▸ What this task involves: Scan the records beneath this line for the line holding "ATOM 120 C CA" and the line holding "ATOM 123 N N", then transcribe exactly those two and all lines between.

___ Records to process ___

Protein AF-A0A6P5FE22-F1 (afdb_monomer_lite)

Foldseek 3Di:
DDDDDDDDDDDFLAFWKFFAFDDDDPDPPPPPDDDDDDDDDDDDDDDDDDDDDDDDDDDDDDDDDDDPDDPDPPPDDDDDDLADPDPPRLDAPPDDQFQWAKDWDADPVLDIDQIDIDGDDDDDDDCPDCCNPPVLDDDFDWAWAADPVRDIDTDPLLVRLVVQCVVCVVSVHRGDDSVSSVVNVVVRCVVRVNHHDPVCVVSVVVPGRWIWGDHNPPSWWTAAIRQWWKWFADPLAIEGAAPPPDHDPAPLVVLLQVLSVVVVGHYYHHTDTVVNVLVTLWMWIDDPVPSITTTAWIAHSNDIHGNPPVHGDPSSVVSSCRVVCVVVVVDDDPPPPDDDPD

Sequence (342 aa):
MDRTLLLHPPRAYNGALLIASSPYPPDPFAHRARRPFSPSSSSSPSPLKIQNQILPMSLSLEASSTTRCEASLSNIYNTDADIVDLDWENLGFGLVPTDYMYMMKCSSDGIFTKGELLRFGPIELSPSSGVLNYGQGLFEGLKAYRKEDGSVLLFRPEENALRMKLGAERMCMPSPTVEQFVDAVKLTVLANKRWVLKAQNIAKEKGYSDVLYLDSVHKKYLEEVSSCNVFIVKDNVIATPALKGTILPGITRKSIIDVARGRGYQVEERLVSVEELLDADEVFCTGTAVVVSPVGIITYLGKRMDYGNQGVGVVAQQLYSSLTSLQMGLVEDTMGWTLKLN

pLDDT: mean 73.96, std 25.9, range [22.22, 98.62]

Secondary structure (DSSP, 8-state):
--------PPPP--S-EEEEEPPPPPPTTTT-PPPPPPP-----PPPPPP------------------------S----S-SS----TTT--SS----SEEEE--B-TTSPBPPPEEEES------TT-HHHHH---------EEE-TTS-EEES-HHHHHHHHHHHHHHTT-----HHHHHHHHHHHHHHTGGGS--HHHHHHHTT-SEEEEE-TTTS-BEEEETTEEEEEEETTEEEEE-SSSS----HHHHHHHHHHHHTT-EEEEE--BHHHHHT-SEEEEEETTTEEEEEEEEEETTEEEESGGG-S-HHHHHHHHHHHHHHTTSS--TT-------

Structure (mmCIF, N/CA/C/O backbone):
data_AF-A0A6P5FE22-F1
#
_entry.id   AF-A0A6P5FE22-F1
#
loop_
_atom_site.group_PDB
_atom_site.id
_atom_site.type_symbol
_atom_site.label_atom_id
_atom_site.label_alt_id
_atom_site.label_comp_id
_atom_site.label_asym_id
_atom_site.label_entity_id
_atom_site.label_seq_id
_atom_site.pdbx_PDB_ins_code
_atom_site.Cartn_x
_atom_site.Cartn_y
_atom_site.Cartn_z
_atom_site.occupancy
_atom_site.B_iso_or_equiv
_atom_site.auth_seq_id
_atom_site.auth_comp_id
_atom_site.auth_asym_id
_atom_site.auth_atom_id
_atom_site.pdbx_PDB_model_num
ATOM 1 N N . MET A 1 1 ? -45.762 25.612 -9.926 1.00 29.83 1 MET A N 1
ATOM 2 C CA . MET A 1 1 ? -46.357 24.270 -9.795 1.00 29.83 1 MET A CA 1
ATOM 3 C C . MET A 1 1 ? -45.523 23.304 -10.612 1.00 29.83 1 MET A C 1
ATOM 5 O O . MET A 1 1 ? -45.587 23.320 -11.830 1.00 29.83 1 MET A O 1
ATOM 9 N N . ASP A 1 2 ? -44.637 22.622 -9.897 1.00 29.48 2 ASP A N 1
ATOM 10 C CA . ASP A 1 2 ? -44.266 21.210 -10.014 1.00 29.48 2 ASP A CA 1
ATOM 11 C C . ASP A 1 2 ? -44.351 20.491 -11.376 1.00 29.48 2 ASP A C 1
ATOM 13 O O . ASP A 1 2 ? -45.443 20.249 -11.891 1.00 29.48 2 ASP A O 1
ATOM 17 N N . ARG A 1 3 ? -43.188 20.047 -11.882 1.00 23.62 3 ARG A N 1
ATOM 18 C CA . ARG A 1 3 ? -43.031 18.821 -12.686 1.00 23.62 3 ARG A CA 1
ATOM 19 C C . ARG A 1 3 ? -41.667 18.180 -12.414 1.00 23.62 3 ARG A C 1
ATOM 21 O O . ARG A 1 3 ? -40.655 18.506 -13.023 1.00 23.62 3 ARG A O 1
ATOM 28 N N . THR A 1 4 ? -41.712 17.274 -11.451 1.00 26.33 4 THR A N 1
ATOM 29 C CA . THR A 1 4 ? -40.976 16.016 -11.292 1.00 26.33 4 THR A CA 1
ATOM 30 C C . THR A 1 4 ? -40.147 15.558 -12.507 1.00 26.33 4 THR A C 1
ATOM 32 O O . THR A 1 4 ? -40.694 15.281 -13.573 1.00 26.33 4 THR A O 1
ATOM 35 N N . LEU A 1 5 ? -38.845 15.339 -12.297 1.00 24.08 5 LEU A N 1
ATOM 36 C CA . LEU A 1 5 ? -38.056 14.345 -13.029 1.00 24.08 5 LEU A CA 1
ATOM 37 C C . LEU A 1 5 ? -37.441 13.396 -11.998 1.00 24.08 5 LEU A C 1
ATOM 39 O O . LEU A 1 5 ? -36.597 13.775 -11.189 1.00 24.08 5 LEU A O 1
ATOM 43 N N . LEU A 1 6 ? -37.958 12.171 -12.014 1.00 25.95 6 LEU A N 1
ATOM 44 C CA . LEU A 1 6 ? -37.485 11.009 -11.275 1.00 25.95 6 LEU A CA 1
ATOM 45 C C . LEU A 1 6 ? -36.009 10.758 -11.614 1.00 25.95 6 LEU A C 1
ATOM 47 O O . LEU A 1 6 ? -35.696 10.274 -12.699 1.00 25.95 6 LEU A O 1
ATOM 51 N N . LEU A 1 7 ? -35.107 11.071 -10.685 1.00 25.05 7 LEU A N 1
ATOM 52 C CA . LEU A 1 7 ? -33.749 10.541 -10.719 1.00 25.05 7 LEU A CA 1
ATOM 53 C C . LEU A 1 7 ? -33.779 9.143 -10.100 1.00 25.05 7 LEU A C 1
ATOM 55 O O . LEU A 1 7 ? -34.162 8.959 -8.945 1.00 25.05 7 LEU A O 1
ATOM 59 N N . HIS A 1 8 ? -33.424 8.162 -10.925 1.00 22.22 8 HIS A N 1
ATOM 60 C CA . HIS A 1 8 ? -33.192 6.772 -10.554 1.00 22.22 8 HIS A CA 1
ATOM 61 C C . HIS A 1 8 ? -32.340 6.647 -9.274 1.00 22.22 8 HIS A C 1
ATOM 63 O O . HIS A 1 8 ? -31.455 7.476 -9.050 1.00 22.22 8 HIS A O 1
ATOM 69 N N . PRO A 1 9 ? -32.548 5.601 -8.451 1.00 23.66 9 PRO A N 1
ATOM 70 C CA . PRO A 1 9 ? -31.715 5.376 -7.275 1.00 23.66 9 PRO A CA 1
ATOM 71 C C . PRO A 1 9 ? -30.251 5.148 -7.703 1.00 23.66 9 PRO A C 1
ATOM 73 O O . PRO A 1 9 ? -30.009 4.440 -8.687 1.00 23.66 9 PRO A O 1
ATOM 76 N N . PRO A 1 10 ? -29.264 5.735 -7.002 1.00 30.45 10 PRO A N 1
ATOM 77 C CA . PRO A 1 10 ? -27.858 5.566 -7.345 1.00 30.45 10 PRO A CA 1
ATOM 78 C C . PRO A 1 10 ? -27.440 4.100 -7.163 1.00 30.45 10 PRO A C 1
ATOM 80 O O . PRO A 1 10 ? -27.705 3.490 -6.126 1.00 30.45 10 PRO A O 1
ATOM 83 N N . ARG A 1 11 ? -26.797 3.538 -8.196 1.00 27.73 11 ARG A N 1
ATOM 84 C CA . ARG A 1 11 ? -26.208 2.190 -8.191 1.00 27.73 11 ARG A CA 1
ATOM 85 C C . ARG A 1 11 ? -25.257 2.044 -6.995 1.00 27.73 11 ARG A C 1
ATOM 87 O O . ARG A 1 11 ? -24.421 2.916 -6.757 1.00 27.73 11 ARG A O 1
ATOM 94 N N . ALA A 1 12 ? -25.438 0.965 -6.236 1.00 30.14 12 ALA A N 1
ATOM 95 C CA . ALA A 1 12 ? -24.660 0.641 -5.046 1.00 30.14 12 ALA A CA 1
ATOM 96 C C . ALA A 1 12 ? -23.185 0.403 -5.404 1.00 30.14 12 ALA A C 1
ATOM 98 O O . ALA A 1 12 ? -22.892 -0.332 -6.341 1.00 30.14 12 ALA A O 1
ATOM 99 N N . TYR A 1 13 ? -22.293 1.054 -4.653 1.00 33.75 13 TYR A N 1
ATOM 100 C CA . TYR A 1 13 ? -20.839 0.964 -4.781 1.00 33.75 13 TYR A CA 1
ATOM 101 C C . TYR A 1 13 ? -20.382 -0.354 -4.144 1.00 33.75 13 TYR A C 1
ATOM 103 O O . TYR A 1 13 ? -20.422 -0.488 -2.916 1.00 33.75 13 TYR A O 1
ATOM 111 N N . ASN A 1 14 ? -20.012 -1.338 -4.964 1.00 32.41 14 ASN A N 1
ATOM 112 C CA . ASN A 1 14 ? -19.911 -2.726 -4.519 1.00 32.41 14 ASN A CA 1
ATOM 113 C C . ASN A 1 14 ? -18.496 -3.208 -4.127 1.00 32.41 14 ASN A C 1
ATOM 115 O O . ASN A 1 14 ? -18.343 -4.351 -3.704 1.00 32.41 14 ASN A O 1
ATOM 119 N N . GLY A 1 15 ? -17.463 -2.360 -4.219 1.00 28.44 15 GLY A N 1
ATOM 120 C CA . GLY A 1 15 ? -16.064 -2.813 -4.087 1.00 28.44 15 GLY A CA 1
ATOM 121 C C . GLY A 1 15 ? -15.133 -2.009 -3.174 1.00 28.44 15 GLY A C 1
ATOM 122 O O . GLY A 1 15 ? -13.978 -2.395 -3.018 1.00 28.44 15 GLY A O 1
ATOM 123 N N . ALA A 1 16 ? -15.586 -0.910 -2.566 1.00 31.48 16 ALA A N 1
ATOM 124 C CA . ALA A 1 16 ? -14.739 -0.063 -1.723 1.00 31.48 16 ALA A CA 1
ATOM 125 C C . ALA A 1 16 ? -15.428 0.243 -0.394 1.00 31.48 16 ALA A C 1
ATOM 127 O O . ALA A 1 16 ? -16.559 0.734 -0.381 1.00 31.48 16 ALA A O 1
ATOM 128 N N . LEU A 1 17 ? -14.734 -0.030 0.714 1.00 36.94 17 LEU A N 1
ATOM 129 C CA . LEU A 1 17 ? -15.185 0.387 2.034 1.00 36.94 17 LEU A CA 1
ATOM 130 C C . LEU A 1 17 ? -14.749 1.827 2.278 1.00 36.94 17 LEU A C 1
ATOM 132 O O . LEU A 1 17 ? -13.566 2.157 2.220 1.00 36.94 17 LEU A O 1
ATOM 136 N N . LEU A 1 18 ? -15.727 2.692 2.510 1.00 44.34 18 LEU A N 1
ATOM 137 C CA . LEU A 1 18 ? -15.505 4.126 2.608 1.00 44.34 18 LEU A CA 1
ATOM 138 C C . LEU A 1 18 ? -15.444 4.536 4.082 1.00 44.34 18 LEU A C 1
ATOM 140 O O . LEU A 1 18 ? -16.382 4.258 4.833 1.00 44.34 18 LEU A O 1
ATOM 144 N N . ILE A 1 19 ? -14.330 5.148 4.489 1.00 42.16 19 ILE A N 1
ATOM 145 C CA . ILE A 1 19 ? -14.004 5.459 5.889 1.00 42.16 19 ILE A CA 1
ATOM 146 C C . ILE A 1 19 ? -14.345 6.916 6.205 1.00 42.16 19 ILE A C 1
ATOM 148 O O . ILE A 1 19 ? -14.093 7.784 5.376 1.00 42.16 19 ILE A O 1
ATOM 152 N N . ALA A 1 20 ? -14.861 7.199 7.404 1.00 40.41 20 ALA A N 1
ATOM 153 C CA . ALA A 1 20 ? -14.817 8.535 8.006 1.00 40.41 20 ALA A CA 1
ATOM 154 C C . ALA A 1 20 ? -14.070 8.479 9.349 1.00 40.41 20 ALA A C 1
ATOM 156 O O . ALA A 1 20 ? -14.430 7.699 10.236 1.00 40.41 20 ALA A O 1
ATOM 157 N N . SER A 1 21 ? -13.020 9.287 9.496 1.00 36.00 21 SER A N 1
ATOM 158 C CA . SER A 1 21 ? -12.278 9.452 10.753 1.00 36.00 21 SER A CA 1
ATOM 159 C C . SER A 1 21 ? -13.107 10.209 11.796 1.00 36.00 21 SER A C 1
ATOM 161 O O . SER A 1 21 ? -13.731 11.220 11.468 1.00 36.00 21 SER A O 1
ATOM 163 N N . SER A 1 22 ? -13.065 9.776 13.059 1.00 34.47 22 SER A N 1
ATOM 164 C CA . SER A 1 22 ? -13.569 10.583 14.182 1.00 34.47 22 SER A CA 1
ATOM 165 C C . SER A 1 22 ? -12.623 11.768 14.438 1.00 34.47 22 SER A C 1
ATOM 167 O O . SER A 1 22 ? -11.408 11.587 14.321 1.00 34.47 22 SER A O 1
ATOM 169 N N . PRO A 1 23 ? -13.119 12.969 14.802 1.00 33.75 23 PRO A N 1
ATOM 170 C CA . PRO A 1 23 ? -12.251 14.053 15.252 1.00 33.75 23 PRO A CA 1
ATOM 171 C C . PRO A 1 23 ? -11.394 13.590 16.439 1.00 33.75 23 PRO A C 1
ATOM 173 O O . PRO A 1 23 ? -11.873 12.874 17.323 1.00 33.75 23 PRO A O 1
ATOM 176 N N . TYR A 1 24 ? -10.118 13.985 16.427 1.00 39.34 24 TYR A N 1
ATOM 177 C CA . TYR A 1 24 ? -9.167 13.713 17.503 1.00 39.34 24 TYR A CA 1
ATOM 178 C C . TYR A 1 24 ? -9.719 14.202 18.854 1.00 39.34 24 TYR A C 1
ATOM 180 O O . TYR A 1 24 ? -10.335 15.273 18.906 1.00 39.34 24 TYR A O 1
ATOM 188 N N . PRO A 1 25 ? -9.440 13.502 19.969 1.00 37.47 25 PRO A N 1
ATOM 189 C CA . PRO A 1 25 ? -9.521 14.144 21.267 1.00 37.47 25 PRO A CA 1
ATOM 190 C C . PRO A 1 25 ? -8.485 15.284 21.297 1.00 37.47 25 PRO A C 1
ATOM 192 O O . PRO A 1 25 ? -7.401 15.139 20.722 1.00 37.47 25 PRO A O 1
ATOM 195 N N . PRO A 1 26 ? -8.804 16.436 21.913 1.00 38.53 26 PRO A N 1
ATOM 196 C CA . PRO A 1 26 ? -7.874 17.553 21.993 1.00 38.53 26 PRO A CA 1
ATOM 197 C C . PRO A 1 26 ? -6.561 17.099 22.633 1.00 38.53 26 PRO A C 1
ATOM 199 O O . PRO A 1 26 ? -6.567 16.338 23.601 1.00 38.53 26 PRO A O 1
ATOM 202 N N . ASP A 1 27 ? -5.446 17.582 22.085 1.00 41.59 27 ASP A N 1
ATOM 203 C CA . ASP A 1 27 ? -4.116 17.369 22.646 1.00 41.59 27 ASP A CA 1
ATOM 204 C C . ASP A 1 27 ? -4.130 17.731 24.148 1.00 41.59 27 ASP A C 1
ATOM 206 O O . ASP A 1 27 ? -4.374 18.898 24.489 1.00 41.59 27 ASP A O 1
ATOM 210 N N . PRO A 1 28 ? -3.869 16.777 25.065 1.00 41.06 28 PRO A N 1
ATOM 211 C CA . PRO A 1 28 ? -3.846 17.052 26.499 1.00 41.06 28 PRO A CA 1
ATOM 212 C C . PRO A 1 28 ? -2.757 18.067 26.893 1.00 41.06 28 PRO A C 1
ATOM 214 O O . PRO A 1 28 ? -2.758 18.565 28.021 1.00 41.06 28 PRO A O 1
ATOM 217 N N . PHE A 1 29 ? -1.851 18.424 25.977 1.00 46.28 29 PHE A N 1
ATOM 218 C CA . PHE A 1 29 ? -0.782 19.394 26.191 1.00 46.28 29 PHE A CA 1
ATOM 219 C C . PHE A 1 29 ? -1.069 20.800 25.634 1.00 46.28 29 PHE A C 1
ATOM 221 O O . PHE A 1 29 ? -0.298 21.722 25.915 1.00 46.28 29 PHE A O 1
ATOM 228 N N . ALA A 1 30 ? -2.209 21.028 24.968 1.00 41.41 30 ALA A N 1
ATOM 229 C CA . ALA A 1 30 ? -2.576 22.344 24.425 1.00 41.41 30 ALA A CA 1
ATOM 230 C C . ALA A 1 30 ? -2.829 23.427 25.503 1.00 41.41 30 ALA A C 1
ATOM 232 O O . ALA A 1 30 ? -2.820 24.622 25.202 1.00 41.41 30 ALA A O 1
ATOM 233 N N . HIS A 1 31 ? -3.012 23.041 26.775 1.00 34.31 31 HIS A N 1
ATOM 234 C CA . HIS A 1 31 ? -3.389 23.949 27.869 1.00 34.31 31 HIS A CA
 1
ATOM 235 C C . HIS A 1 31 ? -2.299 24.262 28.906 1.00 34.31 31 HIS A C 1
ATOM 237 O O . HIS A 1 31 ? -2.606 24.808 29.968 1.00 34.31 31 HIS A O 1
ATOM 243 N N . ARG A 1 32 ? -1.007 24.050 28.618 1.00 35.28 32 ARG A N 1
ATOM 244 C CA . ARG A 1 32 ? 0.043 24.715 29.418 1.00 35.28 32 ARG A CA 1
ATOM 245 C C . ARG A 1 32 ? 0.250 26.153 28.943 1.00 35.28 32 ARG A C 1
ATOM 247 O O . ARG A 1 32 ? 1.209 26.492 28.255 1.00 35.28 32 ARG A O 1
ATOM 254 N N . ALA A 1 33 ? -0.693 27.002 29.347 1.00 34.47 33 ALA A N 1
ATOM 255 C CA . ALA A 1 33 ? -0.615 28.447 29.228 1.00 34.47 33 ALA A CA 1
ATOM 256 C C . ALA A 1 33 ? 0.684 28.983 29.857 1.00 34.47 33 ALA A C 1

___
___ Records to process ___

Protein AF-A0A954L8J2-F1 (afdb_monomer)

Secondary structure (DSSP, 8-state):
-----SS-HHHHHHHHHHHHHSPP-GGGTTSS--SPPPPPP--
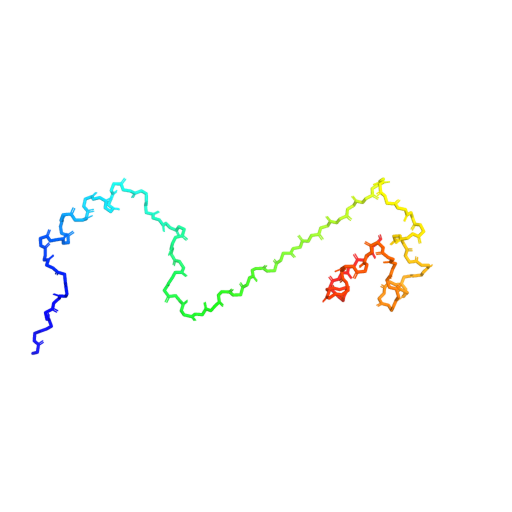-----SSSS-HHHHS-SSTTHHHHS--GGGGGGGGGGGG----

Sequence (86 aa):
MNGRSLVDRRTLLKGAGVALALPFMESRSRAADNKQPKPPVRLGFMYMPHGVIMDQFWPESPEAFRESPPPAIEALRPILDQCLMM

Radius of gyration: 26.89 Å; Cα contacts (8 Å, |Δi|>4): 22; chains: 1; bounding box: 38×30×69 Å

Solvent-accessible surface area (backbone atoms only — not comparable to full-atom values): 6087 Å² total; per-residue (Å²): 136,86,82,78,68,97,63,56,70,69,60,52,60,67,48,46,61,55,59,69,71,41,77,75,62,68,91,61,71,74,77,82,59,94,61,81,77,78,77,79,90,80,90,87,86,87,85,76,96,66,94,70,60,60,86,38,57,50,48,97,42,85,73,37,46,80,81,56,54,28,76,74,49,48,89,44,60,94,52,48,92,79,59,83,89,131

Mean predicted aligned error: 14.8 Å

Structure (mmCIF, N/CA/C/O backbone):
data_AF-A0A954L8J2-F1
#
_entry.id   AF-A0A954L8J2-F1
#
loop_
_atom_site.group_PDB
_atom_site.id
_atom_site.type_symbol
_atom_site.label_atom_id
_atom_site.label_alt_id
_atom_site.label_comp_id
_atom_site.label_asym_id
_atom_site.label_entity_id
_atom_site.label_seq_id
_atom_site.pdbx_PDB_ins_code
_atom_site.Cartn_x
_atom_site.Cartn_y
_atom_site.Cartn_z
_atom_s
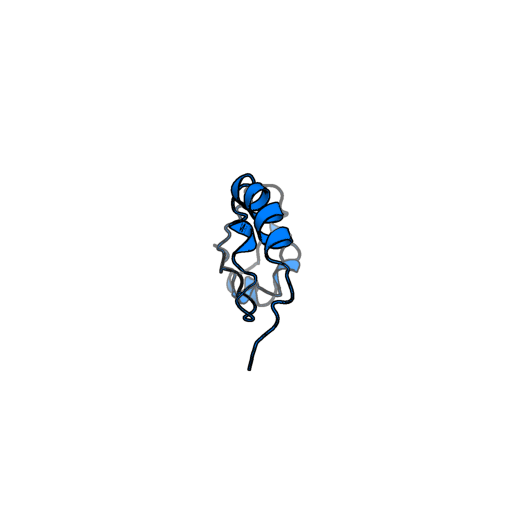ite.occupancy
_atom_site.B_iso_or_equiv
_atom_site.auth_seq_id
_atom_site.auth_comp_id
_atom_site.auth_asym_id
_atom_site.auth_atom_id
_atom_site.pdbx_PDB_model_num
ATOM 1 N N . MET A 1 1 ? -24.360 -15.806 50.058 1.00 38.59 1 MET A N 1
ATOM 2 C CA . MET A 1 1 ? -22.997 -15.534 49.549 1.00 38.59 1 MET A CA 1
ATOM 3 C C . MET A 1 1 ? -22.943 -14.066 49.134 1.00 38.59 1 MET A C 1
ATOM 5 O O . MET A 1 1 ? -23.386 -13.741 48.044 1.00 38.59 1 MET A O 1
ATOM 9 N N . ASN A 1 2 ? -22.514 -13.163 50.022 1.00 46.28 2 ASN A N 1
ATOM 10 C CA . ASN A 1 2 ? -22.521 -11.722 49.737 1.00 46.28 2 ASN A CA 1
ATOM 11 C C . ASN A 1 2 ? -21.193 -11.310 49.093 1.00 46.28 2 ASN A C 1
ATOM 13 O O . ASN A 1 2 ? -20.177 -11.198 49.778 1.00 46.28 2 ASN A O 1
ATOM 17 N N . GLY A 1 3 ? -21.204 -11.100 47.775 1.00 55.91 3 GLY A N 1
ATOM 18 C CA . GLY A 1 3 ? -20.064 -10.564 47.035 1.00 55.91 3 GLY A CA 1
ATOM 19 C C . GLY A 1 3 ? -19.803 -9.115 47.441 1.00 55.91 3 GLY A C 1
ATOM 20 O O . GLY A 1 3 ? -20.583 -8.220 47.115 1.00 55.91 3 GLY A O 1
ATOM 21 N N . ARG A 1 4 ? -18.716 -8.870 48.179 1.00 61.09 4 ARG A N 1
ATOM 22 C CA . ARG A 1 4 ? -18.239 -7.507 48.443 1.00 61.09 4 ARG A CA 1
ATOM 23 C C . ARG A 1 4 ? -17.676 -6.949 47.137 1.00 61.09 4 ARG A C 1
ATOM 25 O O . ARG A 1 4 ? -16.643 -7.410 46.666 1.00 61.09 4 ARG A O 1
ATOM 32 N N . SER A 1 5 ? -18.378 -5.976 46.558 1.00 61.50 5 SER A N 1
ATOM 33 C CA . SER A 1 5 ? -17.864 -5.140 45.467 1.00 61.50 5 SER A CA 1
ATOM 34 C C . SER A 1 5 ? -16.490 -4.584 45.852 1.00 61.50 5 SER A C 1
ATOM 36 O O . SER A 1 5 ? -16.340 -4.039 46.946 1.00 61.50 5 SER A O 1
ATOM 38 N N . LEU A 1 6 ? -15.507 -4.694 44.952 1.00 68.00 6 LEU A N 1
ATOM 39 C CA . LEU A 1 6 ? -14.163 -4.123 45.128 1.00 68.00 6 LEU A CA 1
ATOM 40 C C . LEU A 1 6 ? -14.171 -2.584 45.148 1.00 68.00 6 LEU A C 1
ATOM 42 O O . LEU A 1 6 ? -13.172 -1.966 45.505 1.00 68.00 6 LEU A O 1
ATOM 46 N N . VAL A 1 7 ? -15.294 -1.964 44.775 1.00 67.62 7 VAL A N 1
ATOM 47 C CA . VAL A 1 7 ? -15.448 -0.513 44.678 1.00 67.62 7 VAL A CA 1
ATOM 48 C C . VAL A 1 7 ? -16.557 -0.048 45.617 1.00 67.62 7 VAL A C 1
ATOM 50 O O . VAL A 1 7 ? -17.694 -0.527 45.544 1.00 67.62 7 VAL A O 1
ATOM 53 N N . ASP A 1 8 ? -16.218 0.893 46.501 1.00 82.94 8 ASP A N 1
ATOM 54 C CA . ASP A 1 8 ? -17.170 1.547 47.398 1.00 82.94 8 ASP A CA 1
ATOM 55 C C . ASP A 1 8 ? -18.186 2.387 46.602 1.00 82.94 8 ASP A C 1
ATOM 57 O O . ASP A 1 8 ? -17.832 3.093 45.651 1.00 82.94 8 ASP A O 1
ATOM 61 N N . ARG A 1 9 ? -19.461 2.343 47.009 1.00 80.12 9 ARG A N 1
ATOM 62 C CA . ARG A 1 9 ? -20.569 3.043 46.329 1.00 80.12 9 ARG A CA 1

___

▸ Written solution:
ATOM 120 C CA . GLY A 1 15 ? -16.064 -2.813 -4.087 1.00 28.44 15 GLY A CA 1
ATOM 121 C C . GLY A 1 15 ? -15.133 -2.009 -3.174 1.00 28.44 15 GLY A C 1
ATOM 122 O O . GLY A 1 15 ? -13.978 -2.395 -3.018 1.00 28.44 15 GLY A O 1
ATOM 123 N N . ALA A 1 16 ? -15.586 -0.910 -2.566 1.00 31.48 16 ALA A N 1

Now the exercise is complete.